* Task description:
For the entries that follow, restate word for word the line containing "ATOM 41 N N", the line containing "ATOM 55 N N", and every line that lies between them.

* Source information:
--- START ---

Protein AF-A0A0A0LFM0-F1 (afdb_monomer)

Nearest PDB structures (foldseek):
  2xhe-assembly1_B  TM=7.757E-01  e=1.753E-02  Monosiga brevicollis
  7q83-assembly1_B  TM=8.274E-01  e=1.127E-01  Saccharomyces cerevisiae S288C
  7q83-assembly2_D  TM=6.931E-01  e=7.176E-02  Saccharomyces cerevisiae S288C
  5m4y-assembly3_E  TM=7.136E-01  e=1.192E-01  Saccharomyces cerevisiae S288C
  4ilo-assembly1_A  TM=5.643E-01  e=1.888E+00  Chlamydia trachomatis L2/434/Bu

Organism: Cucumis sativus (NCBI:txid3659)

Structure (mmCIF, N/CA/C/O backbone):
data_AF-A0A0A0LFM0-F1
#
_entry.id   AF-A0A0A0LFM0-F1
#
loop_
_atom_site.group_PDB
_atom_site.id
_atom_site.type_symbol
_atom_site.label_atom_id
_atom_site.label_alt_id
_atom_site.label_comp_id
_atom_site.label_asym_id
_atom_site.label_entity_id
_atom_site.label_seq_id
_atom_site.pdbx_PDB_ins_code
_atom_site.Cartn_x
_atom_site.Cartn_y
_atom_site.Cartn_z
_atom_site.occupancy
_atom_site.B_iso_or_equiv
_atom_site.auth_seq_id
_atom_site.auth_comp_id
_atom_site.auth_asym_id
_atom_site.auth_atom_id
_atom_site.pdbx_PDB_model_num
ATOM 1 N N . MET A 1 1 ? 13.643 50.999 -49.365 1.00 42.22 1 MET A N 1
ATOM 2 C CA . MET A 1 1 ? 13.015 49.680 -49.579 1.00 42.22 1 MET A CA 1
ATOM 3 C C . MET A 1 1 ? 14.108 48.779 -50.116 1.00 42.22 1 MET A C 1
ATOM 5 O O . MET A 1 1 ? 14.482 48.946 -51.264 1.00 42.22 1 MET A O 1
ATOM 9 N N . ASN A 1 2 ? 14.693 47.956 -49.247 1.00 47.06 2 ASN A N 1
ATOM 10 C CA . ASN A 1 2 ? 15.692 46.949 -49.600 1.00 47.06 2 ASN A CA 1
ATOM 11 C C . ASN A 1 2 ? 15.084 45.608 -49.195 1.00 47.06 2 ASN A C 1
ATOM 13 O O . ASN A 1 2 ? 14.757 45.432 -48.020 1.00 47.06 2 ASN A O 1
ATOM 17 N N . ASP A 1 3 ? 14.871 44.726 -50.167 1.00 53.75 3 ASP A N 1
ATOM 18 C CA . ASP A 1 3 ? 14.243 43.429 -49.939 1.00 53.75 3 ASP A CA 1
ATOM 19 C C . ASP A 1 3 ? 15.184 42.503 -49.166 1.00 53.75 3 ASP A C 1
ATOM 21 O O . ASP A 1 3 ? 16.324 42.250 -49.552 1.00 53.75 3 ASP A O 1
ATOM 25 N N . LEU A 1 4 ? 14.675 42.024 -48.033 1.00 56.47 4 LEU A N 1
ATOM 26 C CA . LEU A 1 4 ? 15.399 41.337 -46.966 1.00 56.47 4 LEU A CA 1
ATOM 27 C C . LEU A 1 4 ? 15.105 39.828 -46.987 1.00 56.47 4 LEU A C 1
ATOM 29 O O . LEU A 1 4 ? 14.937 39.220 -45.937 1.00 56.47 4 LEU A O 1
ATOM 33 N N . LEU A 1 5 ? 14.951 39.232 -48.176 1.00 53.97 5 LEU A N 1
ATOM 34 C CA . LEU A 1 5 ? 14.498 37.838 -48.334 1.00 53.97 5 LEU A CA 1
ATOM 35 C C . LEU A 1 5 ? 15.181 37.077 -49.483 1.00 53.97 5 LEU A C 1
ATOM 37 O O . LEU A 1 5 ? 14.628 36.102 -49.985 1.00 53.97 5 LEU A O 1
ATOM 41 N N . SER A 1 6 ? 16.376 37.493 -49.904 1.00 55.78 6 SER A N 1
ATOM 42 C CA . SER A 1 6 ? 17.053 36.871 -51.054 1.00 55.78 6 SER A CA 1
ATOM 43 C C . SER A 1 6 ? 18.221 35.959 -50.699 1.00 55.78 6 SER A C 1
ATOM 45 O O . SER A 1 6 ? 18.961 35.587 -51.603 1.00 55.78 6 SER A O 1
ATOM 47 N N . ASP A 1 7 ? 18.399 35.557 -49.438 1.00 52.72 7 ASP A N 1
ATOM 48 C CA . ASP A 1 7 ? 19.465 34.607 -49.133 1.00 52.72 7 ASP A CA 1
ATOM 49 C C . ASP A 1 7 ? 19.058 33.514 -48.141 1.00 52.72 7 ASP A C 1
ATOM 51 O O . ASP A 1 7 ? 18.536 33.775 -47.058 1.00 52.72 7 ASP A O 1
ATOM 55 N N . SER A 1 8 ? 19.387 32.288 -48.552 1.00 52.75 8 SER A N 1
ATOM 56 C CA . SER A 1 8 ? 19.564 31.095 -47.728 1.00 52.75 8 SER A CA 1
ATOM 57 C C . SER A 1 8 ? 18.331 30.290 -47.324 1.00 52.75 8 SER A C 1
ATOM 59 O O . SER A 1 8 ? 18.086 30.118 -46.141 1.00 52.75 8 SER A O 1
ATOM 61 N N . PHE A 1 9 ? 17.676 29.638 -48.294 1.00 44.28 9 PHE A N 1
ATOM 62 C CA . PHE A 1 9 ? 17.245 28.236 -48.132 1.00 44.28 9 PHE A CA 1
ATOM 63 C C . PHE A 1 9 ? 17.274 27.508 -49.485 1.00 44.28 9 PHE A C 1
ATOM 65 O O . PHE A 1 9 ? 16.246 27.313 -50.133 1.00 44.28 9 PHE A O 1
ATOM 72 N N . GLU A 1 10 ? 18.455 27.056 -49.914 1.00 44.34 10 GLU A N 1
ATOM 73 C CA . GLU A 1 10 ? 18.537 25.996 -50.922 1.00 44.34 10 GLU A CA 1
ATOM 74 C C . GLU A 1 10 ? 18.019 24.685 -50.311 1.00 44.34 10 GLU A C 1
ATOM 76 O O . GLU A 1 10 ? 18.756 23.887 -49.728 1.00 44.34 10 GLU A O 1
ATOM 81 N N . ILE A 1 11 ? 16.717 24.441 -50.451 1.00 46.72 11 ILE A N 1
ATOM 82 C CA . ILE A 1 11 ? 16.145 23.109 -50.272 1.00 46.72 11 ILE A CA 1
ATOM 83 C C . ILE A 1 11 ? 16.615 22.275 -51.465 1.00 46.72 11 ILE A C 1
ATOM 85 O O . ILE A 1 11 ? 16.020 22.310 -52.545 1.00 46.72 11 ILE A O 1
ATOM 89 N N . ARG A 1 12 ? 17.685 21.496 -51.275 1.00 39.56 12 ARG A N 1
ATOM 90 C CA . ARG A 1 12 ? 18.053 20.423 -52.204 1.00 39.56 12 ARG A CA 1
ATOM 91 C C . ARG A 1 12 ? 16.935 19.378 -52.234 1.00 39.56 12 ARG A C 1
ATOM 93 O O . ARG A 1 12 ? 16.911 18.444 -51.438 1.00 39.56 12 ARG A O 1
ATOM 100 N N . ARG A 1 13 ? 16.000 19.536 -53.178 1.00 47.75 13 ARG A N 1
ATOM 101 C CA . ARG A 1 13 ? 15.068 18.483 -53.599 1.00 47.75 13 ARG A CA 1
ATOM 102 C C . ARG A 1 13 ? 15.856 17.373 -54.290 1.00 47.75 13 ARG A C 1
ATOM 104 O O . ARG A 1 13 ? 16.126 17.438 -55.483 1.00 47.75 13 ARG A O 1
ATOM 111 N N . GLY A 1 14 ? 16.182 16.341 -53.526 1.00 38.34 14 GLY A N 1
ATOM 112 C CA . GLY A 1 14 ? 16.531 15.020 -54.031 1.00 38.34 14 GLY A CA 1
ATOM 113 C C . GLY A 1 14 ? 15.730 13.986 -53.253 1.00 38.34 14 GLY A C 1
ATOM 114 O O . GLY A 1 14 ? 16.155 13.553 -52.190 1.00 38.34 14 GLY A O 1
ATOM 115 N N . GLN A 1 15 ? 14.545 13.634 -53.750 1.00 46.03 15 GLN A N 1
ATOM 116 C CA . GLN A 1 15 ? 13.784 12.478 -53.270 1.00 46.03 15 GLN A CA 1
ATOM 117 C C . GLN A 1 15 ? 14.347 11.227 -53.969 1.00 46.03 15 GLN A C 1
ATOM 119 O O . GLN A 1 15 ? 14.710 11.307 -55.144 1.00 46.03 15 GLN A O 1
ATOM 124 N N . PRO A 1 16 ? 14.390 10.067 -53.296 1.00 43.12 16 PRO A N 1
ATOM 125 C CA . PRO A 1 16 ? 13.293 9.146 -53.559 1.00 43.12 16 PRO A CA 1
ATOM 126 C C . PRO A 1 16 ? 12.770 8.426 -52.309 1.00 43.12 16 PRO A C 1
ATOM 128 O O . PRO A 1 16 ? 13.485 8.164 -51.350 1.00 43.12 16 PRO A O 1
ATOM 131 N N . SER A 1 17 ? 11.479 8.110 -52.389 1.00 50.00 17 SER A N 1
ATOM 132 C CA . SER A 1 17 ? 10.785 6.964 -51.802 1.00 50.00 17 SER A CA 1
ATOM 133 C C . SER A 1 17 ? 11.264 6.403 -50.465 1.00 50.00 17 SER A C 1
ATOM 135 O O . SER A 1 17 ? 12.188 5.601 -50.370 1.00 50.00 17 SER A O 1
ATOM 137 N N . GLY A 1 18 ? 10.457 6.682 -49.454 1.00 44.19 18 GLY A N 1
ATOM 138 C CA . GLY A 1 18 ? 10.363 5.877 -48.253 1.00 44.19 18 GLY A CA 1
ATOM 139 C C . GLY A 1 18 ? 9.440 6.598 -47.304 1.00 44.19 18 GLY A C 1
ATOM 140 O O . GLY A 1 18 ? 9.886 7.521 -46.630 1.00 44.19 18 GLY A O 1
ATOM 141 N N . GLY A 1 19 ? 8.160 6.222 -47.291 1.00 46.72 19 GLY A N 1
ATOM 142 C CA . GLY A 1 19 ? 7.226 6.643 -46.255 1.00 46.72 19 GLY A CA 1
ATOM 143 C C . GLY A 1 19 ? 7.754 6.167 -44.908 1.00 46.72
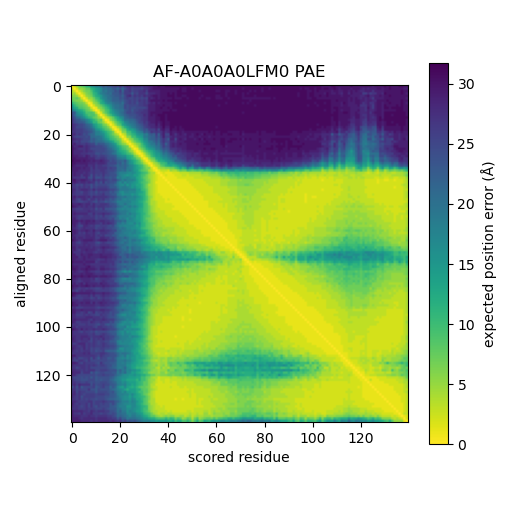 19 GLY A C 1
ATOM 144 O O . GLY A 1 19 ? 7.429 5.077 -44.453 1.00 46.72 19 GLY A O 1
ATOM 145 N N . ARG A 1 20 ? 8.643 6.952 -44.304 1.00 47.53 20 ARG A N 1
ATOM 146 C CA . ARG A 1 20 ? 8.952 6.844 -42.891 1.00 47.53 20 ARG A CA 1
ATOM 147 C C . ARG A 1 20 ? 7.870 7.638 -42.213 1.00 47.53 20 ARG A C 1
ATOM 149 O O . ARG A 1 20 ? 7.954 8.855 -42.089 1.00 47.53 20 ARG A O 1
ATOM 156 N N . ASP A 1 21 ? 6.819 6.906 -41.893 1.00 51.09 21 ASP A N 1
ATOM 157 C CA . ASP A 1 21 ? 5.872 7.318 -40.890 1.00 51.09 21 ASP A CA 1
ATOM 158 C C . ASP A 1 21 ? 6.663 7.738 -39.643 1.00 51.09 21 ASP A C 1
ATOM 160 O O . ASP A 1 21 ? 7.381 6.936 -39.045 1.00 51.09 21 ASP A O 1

--- END ---

* Reply:
ATOM 41 N N . SER A 1 6 ? 16.376 37.493 -49.904 1.00 55.78 6 SER A N 1
ATOM 42 C CA . SER A 1 6 ? 17.053 36.871 -51.054 1.00 55.78 6 SER A CA 1
ATOM 43 C C . SER A 1 6 ? 18.221 35.959 -50.699 1.00 55.78 6 SER A C 1
ATOM 45 O O . SER A 1 6 ? 18.961 35.587 -51.603 1.00 55.78 6 SER A O 1
ATOM 47 N N . ASP A 1 7 ? 18.399 35.557 -49.438 1.00 52.72 7 ASP A N 1
ATOM 48 C CA . ASP A 1 7 ? 19.465 34.607 -49.133 1.00 52.72 7 ASP A CA 1
ATOM 49 C C . ASP A 1 7 ? 19.058 33.514 -48.141 1.00 52.72 7 ASP A C 1
ATOM 51 O O . ASP A 1 7 ? 18.536 33.775 -47.058 1.00 52.72 7 ASP A O 1
ATOM 55 N N . SER A 1 8 ? 19.387 32.288 -48.552 1.00 52.75 8 SER A N 1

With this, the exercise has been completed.